Schnittke's 3rd String Quartet was written in 1983. The opening movement Andante is full of melodic intention with its quotations of small fragments such as a phrase from Stabat Mater by Lassus, the theme of Beethoven’s Grosse Fuge, and the personal monogram of Shostakovich, DSCH. 
That reference to Shostakovich is rather apt here as Schnittke's soundworld is not too far removed from Shostakovich in that Schnittke relates separate movements by shared material. For example, the opening Lassus cadence returns throughout the piece, like a statement, whilst the other music cavorts and changes. There's a sense of conflict in each part where the players can play together as an ensemble or break out on their own. In the 1st movement, complete with its febrile slides, dissonant tones and glissandi hovers around tonality. This Andante is intense with an air of melancholy. There's intentional tonality at the start of the 2nd movement agitato but it soon disperses and there's not much dark, angry material just disturbance and feverish change . There's no time to settle as Schnittke goes off on a tangent and re-works the music skilfully, hanging onto a morcel of melody, endlessly turning it over, reversing it, and coming at it from numerous angles. The final movement, Pesante, starts slower and initially feels mired and the Lasso quotation feels strange and grotesque as it slowly starts to unravel. The music becomes darker and is punctuated only by disjointed pizzicato notes until it eventually fades out. The emotional soundworld of this quartet is unstable, but I'm not sure that it's "confused, manic, hysterical, depressed, bitter, thoughtful, and utterly despairing all at once" as one reviewer opined. I find it 
A fine quartet which doesn't outstay its welcome or become embroiled in painful silences or ghostly glissandi. There are quite a few recordings and with a work of this sort people will have very contrasting opinions but here's which ones connected with me (I couldnt separate the top bunch). Btw, unfortunately I didn't get to hear the Orlando Quartet recording. Shame. 

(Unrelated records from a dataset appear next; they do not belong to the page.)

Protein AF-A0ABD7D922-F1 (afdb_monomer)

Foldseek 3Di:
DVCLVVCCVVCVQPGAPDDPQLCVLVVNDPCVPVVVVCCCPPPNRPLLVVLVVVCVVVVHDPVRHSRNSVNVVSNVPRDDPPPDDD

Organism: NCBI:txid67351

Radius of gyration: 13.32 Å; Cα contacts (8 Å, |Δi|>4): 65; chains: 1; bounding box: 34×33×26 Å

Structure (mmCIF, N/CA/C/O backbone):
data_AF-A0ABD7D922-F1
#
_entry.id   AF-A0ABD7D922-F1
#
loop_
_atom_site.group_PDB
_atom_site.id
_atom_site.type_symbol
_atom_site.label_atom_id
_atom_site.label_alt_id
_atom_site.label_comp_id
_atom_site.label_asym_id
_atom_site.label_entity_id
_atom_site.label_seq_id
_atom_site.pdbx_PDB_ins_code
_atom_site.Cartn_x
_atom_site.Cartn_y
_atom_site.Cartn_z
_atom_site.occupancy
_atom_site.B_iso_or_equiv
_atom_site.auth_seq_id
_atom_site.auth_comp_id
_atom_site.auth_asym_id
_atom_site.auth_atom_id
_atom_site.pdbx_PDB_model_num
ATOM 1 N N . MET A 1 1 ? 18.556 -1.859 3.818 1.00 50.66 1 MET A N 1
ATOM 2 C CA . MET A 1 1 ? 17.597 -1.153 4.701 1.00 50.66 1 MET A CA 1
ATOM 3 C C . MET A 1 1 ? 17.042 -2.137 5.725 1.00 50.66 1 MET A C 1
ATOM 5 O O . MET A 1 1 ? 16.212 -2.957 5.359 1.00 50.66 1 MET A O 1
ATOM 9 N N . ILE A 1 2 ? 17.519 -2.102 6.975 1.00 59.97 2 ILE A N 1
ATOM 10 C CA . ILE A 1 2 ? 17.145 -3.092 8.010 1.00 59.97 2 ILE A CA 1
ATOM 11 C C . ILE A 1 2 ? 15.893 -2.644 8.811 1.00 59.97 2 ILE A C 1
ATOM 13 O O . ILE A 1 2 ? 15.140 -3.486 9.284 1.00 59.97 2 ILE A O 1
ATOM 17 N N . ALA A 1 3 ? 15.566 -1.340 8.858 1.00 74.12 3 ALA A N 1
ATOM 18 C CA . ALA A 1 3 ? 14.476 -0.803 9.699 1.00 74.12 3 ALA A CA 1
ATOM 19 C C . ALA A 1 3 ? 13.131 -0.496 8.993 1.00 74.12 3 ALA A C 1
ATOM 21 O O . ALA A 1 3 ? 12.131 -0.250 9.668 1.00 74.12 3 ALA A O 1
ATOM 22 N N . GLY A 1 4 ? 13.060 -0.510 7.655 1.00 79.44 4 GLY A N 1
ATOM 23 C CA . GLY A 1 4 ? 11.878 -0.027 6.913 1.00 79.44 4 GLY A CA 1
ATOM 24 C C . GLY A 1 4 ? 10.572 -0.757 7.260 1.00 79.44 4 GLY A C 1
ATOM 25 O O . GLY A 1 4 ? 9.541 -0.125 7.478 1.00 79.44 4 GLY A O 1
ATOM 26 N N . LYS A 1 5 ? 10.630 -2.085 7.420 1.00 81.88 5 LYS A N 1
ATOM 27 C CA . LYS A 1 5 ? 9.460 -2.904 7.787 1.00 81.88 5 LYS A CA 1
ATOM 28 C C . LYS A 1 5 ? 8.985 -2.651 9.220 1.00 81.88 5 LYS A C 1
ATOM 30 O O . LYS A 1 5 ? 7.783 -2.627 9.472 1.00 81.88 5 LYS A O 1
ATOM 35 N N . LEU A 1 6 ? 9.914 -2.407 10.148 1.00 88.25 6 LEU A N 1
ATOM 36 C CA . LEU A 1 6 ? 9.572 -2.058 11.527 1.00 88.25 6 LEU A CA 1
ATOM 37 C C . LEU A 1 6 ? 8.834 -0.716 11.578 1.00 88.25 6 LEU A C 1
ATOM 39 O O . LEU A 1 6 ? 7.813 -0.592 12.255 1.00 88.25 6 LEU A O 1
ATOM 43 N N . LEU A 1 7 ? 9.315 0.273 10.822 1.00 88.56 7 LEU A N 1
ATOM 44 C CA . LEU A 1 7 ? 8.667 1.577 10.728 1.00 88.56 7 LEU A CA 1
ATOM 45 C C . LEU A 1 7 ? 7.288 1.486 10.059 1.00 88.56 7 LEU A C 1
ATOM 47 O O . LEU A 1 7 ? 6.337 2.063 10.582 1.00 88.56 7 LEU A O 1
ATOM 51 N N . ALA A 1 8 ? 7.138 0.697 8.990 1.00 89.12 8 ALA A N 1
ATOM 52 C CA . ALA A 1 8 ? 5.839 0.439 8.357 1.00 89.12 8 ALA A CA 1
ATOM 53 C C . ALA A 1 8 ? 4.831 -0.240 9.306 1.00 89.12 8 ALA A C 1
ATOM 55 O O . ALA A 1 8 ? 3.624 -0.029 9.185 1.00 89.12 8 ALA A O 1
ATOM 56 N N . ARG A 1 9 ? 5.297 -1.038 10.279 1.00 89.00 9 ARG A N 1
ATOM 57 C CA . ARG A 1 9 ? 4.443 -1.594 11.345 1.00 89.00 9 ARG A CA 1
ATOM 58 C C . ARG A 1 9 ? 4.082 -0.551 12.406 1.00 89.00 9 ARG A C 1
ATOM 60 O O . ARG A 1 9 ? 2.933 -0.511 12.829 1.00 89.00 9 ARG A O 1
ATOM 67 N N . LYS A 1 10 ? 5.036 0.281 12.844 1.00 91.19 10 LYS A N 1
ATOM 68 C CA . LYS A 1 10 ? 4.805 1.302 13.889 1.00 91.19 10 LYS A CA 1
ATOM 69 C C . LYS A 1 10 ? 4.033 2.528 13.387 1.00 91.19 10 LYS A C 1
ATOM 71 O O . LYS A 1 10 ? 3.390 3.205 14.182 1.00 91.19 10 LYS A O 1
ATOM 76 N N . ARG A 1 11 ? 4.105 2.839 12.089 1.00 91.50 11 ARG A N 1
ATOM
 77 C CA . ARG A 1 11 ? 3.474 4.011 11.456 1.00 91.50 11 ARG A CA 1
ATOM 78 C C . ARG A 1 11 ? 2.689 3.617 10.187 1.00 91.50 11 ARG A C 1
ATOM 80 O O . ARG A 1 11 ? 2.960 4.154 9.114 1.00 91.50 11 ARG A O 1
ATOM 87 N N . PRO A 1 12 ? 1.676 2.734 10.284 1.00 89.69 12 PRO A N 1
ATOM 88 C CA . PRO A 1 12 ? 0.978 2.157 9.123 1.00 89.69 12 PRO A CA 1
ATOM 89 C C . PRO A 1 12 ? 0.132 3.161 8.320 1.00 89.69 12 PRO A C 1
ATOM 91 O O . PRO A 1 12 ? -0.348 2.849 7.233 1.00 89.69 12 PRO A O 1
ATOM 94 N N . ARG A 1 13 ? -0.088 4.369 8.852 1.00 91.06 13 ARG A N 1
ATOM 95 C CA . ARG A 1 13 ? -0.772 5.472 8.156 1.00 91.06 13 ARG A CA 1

Here's a good YouTube performance from the Ligeti Quartet






Recommended

Britten 
Cavaleri
Asasello
Mondriaan
Madawaska

*Better

Tale
Kapralova
Matangi

Highly recommended

Borodin* - a 'classic', full-bodied performance its easy to understand the appeal. One of the oldest recordings but it still gives the young bucks a great run for their money. The all-rounder. 
*Kronos* - although hyper dramatic this is still a very fine recording and the opening movement is a tour de force. They overdo the agitato a little but its great playing and highly rewarding. 
*Lark* - there's a fragility, darkness and atmosphere that pervades here that draws me in. It's all about the textures for the Lark and that's fine with me. 
*Danish* - the Danish Quartet's Prism discs are all exceptionally fine and this tensile and edgy account is no different. Superb Andante. I'd love to see them do this live. 
*Signum* - a grower that improves with every listen. Snappy, crisp, agitated playing in a recording of great clarity. 
*Molinari* - an account that gets right to the emotional heart of this fine quartet. The Molinari play with real depth and passion. 
*
Top pick

Pacifica* - after playing through all the recordings this one narrowly lingers longest in the memory with a flow that is so organic. The agitato is exceptionally striong but its all terrific. Stunning articulation in beautifully spacious sound. Even better, I quickly realised that it's the only recording I own, hiding on the end of the Shostakovich Quartets Vol.4 disc. Le Whoop!


----------